# Radon Solution Lady Comfort Gabel Freigabe



## cosmiq85 (7. April 2020)

Hi zusammen.

Meine Frau hat sich einen Radon Solution Comfort Lady Rahmen gekauft, bei dem empfohlener Gabel-Federweg 63mm steht.
Mehr Infos hab ich leider nicht.
Denk ihr, ich könnte da auch ne Fox 32 mit 100mm einbauen ?

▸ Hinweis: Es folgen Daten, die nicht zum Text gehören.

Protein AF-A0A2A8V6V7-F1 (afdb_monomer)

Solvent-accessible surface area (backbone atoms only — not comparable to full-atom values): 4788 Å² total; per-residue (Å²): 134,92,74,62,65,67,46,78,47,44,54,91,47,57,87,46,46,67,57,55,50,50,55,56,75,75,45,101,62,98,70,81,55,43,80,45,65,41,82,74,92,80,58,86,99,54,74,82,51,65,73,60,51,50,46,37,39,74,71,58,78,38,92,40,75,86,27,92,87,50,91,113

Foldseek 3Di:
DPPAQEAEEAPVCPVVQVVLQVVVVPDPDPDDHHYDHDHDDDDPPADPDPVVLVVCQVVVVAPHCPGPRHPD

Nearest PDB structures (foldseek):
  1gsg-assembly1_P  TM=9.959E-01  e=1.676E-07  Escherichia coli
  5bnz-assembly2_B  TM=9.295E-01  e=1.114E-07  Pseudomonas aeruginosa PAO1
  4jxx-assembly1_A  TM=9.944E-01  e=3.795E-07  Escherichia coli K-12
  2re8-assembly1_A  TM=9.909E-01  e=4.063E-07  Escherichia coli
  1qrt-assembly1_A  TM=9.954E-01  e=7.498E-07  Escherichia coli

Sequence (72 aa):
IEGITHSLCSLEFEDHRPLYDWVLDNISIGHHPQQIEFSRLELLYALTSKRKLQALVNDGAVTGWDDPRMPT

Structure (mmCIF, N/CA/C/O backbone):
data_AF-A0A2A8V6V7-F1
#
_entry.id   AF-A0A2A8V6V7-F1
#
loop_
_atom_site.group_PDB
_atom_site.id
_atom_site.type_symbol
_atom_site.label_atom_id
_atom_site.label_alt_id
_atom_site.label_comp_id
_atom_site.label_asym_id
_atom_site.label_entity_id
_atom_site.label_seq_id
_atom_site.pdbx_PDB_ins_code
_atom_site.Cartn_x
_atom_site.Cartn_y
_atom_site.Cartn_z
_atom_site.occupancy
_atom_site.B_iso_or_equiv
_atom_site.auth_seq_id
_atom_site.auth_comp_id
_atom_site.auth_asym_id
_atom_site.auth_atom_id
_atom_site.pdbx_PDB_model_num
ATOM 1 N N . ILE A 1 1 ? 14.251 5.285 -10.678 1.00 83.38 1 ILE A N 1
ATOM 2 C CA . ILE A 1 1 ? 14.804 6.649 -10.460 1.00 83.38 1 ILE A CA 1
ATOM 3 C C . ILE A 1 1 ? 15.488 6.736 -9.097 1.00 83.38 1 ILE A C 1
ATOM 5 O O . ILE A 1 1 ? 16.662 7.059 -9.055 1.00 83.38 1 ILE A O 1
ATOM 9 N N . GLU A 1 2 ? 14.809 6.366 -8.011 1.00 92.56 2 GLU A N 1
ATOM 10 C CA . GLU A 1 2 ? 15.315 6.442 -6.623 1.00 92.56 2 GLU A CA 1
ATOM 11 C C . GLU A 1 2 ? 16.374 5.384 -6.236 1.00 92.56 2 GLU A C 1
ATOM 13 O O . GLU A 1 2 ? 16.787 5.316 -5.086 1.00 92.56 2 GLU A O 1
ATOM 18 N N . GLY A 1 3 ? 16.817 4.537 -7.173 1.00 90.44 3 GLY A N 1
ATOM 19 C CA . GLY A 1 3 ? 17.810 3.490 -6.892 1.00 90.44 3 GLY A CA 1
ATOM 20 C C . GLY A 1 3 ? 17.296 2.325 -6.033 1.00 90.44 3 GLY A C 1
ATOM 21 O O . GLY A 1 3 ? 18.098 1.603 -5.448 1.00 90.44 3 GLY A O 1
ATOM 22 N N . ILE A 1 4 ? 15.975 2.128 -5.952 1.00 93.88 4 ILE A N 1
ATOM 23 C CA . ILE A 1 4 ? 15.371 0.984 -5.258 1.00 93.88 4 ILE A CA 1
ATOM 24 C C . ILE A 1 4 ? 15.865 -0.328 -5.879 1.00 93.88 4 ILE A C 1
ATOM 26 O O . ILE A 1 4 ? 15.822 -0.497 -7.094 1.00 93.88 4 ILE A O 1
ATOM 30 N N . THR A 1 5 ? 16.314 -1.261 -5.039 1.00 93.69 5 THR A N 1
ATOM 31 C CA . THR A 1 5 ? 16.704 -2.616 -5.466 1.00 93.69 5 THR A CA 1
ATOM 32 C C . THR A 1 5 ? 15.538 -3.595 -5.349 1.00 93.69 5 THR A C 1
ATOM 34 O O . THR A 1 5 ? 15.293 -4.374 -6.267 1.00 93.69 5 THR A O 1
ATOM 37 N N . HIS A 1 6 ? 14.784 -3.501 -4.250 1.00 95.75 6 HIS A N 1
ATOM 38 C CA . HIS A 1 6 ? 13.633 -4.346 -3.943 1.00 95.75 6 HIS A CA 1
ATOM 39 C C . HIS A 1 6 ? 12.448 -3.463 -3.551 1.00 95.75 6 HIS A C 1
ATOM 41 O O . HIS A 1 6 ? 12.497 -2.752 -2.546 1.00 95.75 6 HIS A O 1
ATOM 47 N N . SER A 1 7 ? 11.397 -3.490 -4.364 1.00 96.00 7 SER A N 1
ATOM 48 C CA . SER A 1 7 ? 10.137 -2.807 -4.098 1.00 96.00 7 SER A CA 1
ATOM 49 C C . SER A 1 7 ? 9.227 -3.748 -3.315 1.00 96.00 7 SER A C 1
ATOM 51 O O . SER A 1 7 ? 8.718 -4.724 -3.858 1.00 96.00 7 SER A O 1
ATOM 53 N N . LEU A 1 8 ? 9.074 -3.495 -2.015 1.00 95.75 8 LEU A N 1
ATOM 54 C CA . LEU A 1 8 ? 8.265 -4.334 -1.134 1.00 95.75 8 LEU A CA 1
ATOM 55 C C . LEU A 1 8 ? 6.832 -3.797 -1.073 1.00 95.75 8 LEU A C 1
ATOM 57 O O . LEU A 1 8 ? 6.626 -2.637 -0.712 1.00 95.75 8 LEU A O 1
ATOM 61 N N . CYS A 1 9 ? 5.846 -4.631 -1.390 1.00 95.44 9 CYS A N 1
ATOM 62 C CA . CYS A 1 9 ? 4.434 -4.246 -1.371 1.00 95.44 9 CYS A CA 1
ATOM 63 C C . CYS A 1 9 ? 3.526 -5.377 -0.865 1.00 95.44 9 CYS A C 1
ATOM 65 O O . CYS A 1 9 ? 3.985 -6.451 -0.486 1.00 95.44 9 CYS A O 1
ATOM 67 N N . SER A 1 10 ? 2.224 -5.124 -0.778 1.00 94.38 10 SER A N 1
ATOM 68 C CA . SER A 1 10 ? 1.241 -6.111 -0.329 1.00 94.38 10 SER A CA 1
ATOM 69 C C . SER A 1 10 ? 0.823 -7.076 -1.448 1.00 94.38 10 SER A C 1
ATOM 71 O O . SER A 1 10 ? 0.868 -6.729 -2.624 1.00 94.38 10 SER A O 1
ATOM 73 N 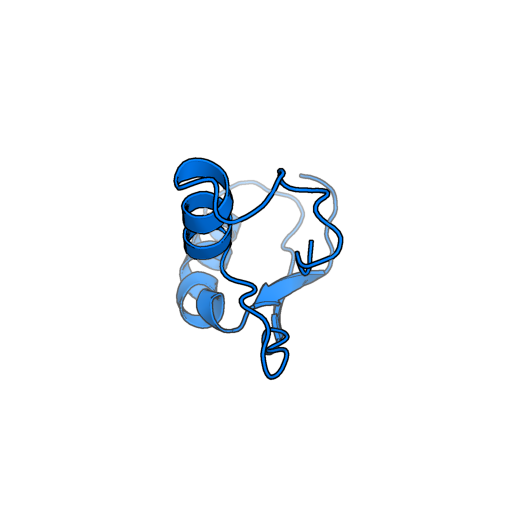N . LEU A 1 11 ? 0.338 -8.271 -1.075 1.00 93.56 11 LEU A N 1
ATOM 74 C CA . LEU A 1 11 ? -0.148 -9.313 -2.008 1.00 93.56 11 LEU A CA 1
ATOM 75 C C . LEU A 1 11 ? -1.181 -8.835 -3.040 1.00 93.56 11 LEU A C 1
ATOM 77 O O . LEU A 1 11 ? -1.267 -9.387 -4.127 1.00 93.56 11 LEU A O 1
ATOM 81 N N . GLU A 1 12 ? -1.948 -7.791 -2.737 1.00 92.56 12 GLU A N 1
ATOM 82 C CA . GLU A 1 12 ? -2.917 -7.203 -3.673 1.00 92.56 12 GLU A CA 1
ATOM 83 C C . GLU A 1 12 ? -2.288 -6.584 -4.936 1.00 92.56 12 GLU A C 1
ATOM 85 O O . GLU A 1 12 ? -3.001 -6.266 -5.887 1.00 92.56 12 GLU A O 1
ATOM 90 N N . PHE A 1 13 ? -0.962 -6.437 -4.965 1.00 94.50 13 PHE A N 1
ATOM 91 C CA . PHE A 1 13 ? -0.212 -5.931 -6.110 1.00 94.50 13 PHE A CA 1
ATOM 92 C C . PHE A 1 13 ? 0.454 -7.018 -6.964 1.00 94.50 13 PHE A C 1
ATOM 94 O O . PHE A 1 13 ? 1.098 -6.674 -7.953 1.00 94.50 13 PHE A O 1
ATOM 101 N N . GLU A 1 14 ? 0.263 -8.304 -6.657 1.00 93.38 14 GLU A N 1
ATOM 102 C CA . GLU A 1 14 ? 0.875 -9.406 -7.417 1.00 93.38 14 GLU A CA 1
ATOM 103 C C . GLU A 1 14 ? 0.490 -9.363 -8.908 1.00 93.38 14 GLU A C 1
ATOM 105 O O . GLU A 1 14 ? 1.362 -9.353 -9.777 1.00 93.38 14 GLU A O 1
ATOM 110 N N . ASP A 1 15 ? -0.801 -9.192 -9.211 1.00 93.69 15 ASP A N 1
ATOM 111 C CA . ASP A 1 15 ? -1.306 -9.065 -10.589 1.00 93.69 15 ASP A CA 1
ATOM 112 C C . ASP A 1 15 ? -0.799 -7.806 -11.315 1.00 93.69 15 ASP A C 1
ATOM 114 O O . ASP A 1 15 ? -0.886 -7.706 -12.540 1.00 93.69 15 ASP A O 1
ATOM 118 N N . HIS A 1 16 ? -0.264 -6.828 -10.577 1.00 94.94 16 HIS A N 1
ATOM 119 C CA . HIS A 1 16 ? 0.294 -5.603 -11.147 1.00 94.94 16 HIS A CA 1
ATOM 120 C C . HIS A 1 16 ? 1.765 -5.762 -11.543 1.00 94.94 16 HIS A C 1
ATOM 122 O O . HIS A 1 16 ? 2.265 -4.941 -12.314 1.00 94.94 16 HIS A O 1
ATOM 128 N N . ARG A 1 17 ? 2.457 -6.811 -11.076 1.00 94.25 17 ARG A N 1
ATOM 129 C CA . ARG A 1 17 ? 3.871 -7.041 -11.395 1.00 94.25 17 ARG A CA 1
ATOM 130 C C . ARG A 1 17 ? 4.149 -7.109 -12.905 1.00 94.25 17 ARG A C 1
ATOM 132 O O . ARG A 1 17 ? 5.056 -6.411 -13.346 1.00 94.25 17 ARG A O 1
ATOM 139 N N . PRO A 1 18 ? 3.355 -7.814 -13.740 1.00 96.06 18 PRO A N 1
ATOM 140 C CA . PRO A 1 18 ? 3.587 -7.825 -15.186 1.00 96.06 18 PRO A CA 1
ATOM 141 C C . PRO A 1 18 ? 3.505 -6.432 -15.820 1.00 96.06 18 PRO A C 1
ATOM 143 O O . PRO A 1 18 ? 4.226 -6.142 -16.769 1.00 96.06 18 PRO A O 1
ATOM 146 N N . LEU A 1 19 ? 2.636 -5.559 -15.298 1.00 96.38 19 LEU A N 1
ATOM 147 C CA . LEU A 1 19 ? 2.543 -4.173 -15.754 1.00 96.38 19 LEU A CA 1
ATOM 148 C C . LEU A 1 19 ? 3.742 -3.347 -15.275 1.00 96.38 19 LEU A C 1
ATOM 150 O O . LEU A 1 19 ? 4.248 -2.523 -16.033 1.00 96.38 19 LEU A O 1
ATOM 154 N N . TYR A 1 20 ? 4.192 -3.565 -14.037 1.00 95.94 20 TYR A N 1
ATOM 155 C CA . TYR A 1 20 ? 5.388 -2.932 -13.483 1.00 95.94 20 TYR A CA 1
ATOM 156 C C . TYR A 1 20 ? 6.620 -3.241 -14.343 1.00 95.94 20 TYR A C 1
ATOM 158 O O . TYR A 1 20 ? 7.286 -2.316 -14.809 1.00 95.94 20 TYR A O 1
ATOM 166 N N . ASP A 1 21 ? 6.844 -4.523 -14.635 1.00 94.69 21 ASP A N 1
ATOM 167 C CA . ASP A 1 21 ? 7.945 -4.993 -15.479 1.00 94.69 21 ASP A CA 1
ATOM 168 C C . ASP A 1 21 ? 7.798 -4.468 -16.914 1.00 94.69 21 ASP A C 1
ATOM 170 O O . ASP A 1 21 ? 8.737 -3.897 -17.462 1.00 94.69 21 ASP A O 1
ATOM 174 N N . TRP A 1 22 ? 6.592 -4.528 -17.497 1.00 96.81 22 TRP A N 1
ATOM 175 C CA . TRP A 1 22 ? 6.346 -3.989 -18.838 1.00 96.81 22 TRP A CA 1
ATOM 176 C C . TRP A 1 22 ? 6.715 -2.505 -18.939 1.00 96.81 22 TRP A C 1
ATOM 178 O O . TRP A 1 22 ? 7.347 -2.094 -19.910 1.00 96.81 22 TRP A O 1
ATOM 188 N N . VAL A 1 23 ? 6.361 -1.681 -17.949 1.00 96.31 23 VAL A N 1
ATOM 189 C CA . VAL A 1 23 ? 6.738 -0.260 -17.962 1.00 96.31 23 VAL A CA 1
ATOM 190 C C . VAL A 1 23 ? 8.256 -0.097 -17.918 1.00 96.31 23 VAL A C 1
ATOM 192 O O . VAL A 1 23 ? 8.779 0.732 -18.661 1.00 96.31 23 VAL A O 1
ATOM 195 N N . LEU A 1 24 ? 8.963 -0.868 -17.087 1.00 94.06 24 LEU A N 1
ATOM 196 C CA . LEU A 1 24 ? 10.423 -0.794 -16.981 1.00 94.06 24 LEU A CA 1
ATOM 197 C C . LEU A 1 24 ? 11.131 -1.276 -18.254 1.00 94.06 24 LEU A C 1
ATOM 199 O O . LEU A 1 24 ? 12.108 -0.652 -18.665 1.00 94.06 24 LEU A O 1
ATOM 203 N N . ASP A 1 25 ? 10.607 -2.313 -18.903 1.00 94.75 25 ASP A N 1
ATOM 204 C CA . ASP A 1 25 ? 11.147 -2.878 -20.143 1.00 94.75 25 ASP A CA 1
ATOM 205 C C . ASP A 1 25 ? 10.954 -1.956 -21.358 1.00 94.75 25 ASP A C 1
ATOM 207 O O . ASP A 1 25 ? 11.727 -2.003 -22.316 1.00 94.75 25 ASP A O 1
ATOM 211 N N . ASN A 1 26 ? 9.925 -1.102 -21.338 1.00 96.56 26 ASN A N 1
ATOM 212 C CA . ASN A 1 26 ? 9.572 -0.229 -22.464 1.00 96.56 26 ASN A CA 1
ATOM 213 C C . ASN A 1 26 ? 10.156 1.191 -22.361 1.00 96.56 26 ASN A C 1
ATOM 215 O O . ASN A 1 26 ? 9.910 2.021 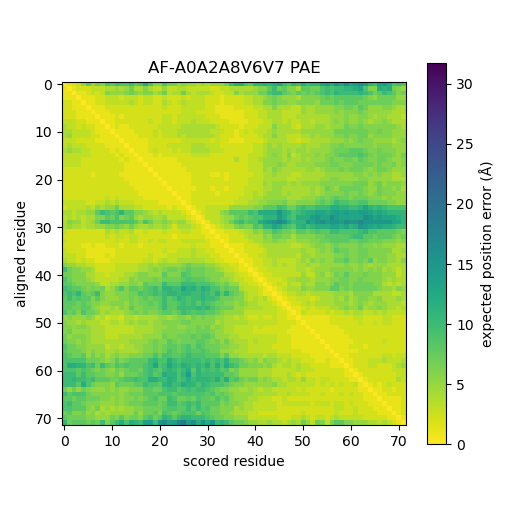-23.241 1.00 96.56 26 ASN A O 1
ATOM 219 N N . ILE A 1 27 ? 10.934 1.493 -21.318 1.00 95.44 27 ILE A N 1
ATOM 220 C CA . ILE A 1 27 ? 11.584 2.797 -21.136 1.00 95.44 27 ILE A CA 1
ATOM 221 C C . ILE A 1 27 ? 13.102 2.651 -21.015 1.00 95.44 27 ILE A C 1
ATOM 223 O O . ILE A 1 27 ? 13.625 1.665 -20.510 1.00 95.44 27 ILE A O 1
ATOM 227 N N . SER A 1 28 ? 13.839 3.685 -21.419 1.00 92.81 28 SER A N 1
ATOM 228 C CA . SER A 1 28 ? 15.294 3.725 -21.244 1.00 92.81 28 SER A CA 1
ATOM 229 C C . SER A 1 28 ? 15.658 4.067 -19.796 1.00 92.81 28 SER A C 1
ATOM 231 O O . SER A 1 28 ? 15.915 5.229 -19.470 1.00 92.81 28 SER A O 1
ATOM 233 N N . ILE A 1 29 ? 15.681 3.063 -18.918 1.00 91.81 29 ILE A N 1
ATOM 234 C CA . ILE A 1 29 ? 16.090 3.198 -17.515 1.00 91.81 29 ILE A CA 1
ATOM 235 C C . ILE A 1 29 ? 17.253 2.256 -17.187 1.00 91.81 29 ILE A C 1
ATOM 237 O O . ILE A 1 29 ? 17.275 1.098 -17.579 1.00 91.81 29 ILE A O 1
ATOM 241 N N . GLY A 1 30 ? 18.252 2.755 -16.453 1.00 87.75 30 GLY A N 1
ATOM 242 C CA . GLY A 1 30 ? 19.454 1.977 -16.113 1.00 87.75 30 GLY A CA 1
ATOM 243 C C . GLY A 1 30 ? 19.282 0.977 -14.963 1.00 87.75 30 GLY A C 1
ATOM 244 O O . GLY A 1 30 ? 20.265 0.389 -14.530 1.00 87.75 30 GLY A O 1
ATOM 245 N N . HIS A 1 31 ? 18.073 0.835 -14.415 1.00 89.06 31 HIS A N 1
ATOM 246 C CA . HIS A 1 31 ? 17.810 0.025 -13.226 1.00 89.06 31 HIS A CA 1
ATOM 247 C C . HIS A 1 31 ? 16.435 -0.630 -13.339 1.00 89.06 31 HIS A C 1
ATOM 249 O O . HIS A 1 31 ? 15.470 0.054 -13.678 1.00 89.06 31 HIS A O 1
ATOM 255 N N . HIS A 1 32 ? 16.356 -1.911 -12.979 1.00 92.38 32 HIS A N 1
ATOM 256 C CA . HIS A 1 32 ? 15.130 -2.707 -12.993 1.00 92.38 32 HIS A CA 1
ATOM 257 C C . HIS A 1 32 ? 14.869 -3.290 -11.589 1.00 92.38 32 HIS A C 1
ATOM 259 O O . HIS A 1 32 ? 15.325 -4.401 -11.292 1.00 92.38 32 HIS A O 1
ATOM 265 N N . PRO A 1 33 ? 14.226 -2.525 -10.682 1.00 95.06 33 PRO A N 1
ATOM 266 C CA . PRO A 1 33 ? 13.911 -3.001 -9.337 1.00 95.06 33 PRO A CA 1
ATOM 267 C C . PRO A 1 33 ? 13.030 -4.250 -9.386 1.00 95.06 33 PRO A C 1
ATOM 269 O O . PRO A 1 33 ? 12.205 -4.392 -10.282 1.00 95.06 33 PRO A O 1
ATOM 272 N N . GLN A 1 34 ? 13.181 -5.1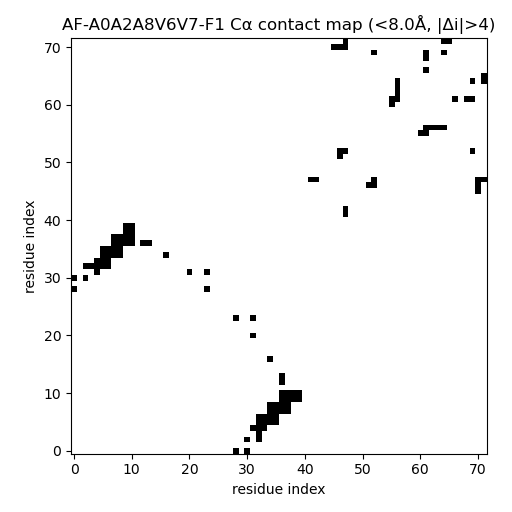40 -8.409 1.00 93.50 34 GLN A N 1
ATOM 273 C CA . GLN A 1 34 ? 12.324 -6.321 -8.286 1.00 93.50 34 GLN A CA 1
ATOM 274 C C . GLN A 1 34 ? 11.163 -6.026 -7.337 1.00 93.50 34 GLN A C 1
ATOM 276 O O . GLN A 1 34 ? 11.401 -5.585 -6.209 1.00 93.50 34 GLN A O 1
ATOM 281 N N . GLN A 1 35 ? 9.925 -6.273 -7.767 1.00 95.38 35 GLN A N 1
ATOM 282 C CA . GLN A 1 35 ? 8.761 -6.209 -6.882 1.00 95.38 35 GLN A CA 1
ATOM 283 C C . GLN A 1 35 ? 8.634 -7.514 -6.084 1.00 95.38 35 GLN A C 1
ATOM 285 O O . GLN A 1 35 ? 8.733 -8.605 -6.645 1.00 95.38 35 GLN A O 1
ATOM 290 N N . ILE A 1 36 ? 8.441 -7.394 -4.770 1.00 95.06 36 ILE A N 1
ATOM 291 C CA . ILE A 1 36 ? 8.241 -8.516 -3.850 1.00 95.06 36 ILE A CA 1
ATOM 292 C C . ILE A 1 36 ? 7.035 -8.214 -2.966 1.00 95.06 36 ILE A C 1
ATOM 294 O O . ILE A 1 36 ? 6.986 -7.202 -2.264 1.00 95.06 36 ILE A O 1
ATOM 298 N N . GLU A 1 37 ? 6.072 -9.120 -2.978 1.00 96.94 37 GLU A N 1
ATOM 299 C CA . GLU A 1 37 ? 4.812 -9.000 -2.272 1.00 96.94 37 GLU A CA 1
ATOM 300 C C . GLU A 1 37 ? 4.827 -9.810 -0.975 1.00 96.94 37 GLU A C 1
ATOM 302 O O . GLU A 1 37 ? 5.371 -10.912 -0.894 1.00 96.94 37 GLU A O 1
ATOM 307 N N . PHE A 1 38 ? 4.180 -9.274 0.054 1.00 95.50 38 PHE A N 1
ATOM 308 C CA . PHE A 1 38 ? 3.970 -9.956 1.325 1.00 95.50 38 PHE A CA 1
ATOM 309 C C . PHE A 1 38 ? 2.548 -9.725 1.843 1.00 95.50 38 PHE A C 1
ATOM 311 O O . PHE A 1 38 ? 1.830 -8.813 1.422 1.00 95.50 38 PHE A O 1
ATOM 318 N N . SER A 1 39 ? 2.087 -10.590 2.745 1.00 92.31 39 SER A N 1
ATOM 319 C CA . SER A 1 39 ? 0.751 -10.462 3.329 1.00 92.31 39 SER A CA 1
ATOM 320 C C . SER A 1 39 ? 0.628 -9.176 4.144 1.00 92.31 39 SER A C 1
ATOM 322 O O . SER A 1 39 ? 1.525 -8.844 4.920 1.00 92.31 39 SER A O 1
ATOM 324 N N . ARG A 1 40 ? -0.511 -8.486 4.035 1.00 90.56 40 ARG A N 1
ATOM 325 C CA . ARG A 1 40 ? -0.803 -7.341 4.904 1.00 90.56 40 ARG A CA 1
ATOM 326 C C . ARG A 1 40 ? -0.934 -7.757 6.364 1.00 90.56 40 ARG A C 1
ATOM 328 O O . ARG A 1 40 ? -1.338 -8.875 6.675 1.00 90.56 40 ARG A O 1
ATOM 335 N N . LEU A 1 41 ? -0.659 -6.806 7.251 1.00 89.50 41 LEU A N 1
ATOM 336 C CA . LEU A 1 41 ? -0.993 -6.925 8.661 1.00 89.50 41 LEU A CA 1
ATOM 337 C C . LEU A 1 41 ? -2.507 -6.767 8.852 1.00 89.50 41 LEU A C 1
ATOM 339 O O . LEU A 1 41 ? -3.076 -5.727 8.522 1.00 89.50 41 LEU A O 1
ATOM 343 N N . GLU A 1 42 ? -3.130 -7.776 9.450 1.00 86.38 42 GLU A N 1
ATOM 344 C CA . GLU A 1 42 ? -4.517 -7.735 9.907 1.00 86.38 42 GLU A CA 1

Sie fährt nur Strasse oder ggf mal n Feldweg.

Gruss Chris


----------



## Deleted 173968 (7. April 2020)

Ja.


----------



## MTB-News.de




----------



## Radon-Bikes (8. April 2020)

cosmiq85 schrieb:


> Hi zusammen.
> 
> Meine Frau hat sich einen Radon Solution Comfort Lady Rahmen gekauft, bei dem empfohlener Gabel-Federweg 63mm steht.
> Mehr Infos hab ich leider nicht.
> ...



Hi,

wir raten stark von einem solchen Umbau ab. Der Rahmen ist auf Trekkinggabeln mit geringerem Federweg ausgelegt und hat somit keine Freigabe für 100mm-Gabeln. Durch mehr Federweg und Einbaulänge nimmst Du direkten Einfluss auf die Geometrie (Lenk-/Sitzwinkel), die Belastungen - vor allem im Steuerrohrbereich - werden deutlich höher ausfallen. Daher: auf eigenes Risiko mit Verlust der Garantie oder lieber eine Trekkingrad-Gabel verbauen 

Gruß


----------



## Deleted 173968 (8. April 2020)

Sind Eure Rahmen so sehr 'auf Naht' konstruiert!?


----------



## Radon-Bikes (8. April 2020)

Robert-Ammersee schrieb:


> Sind Eure Rahmen so sehr 'auf Naht' konstruiert!?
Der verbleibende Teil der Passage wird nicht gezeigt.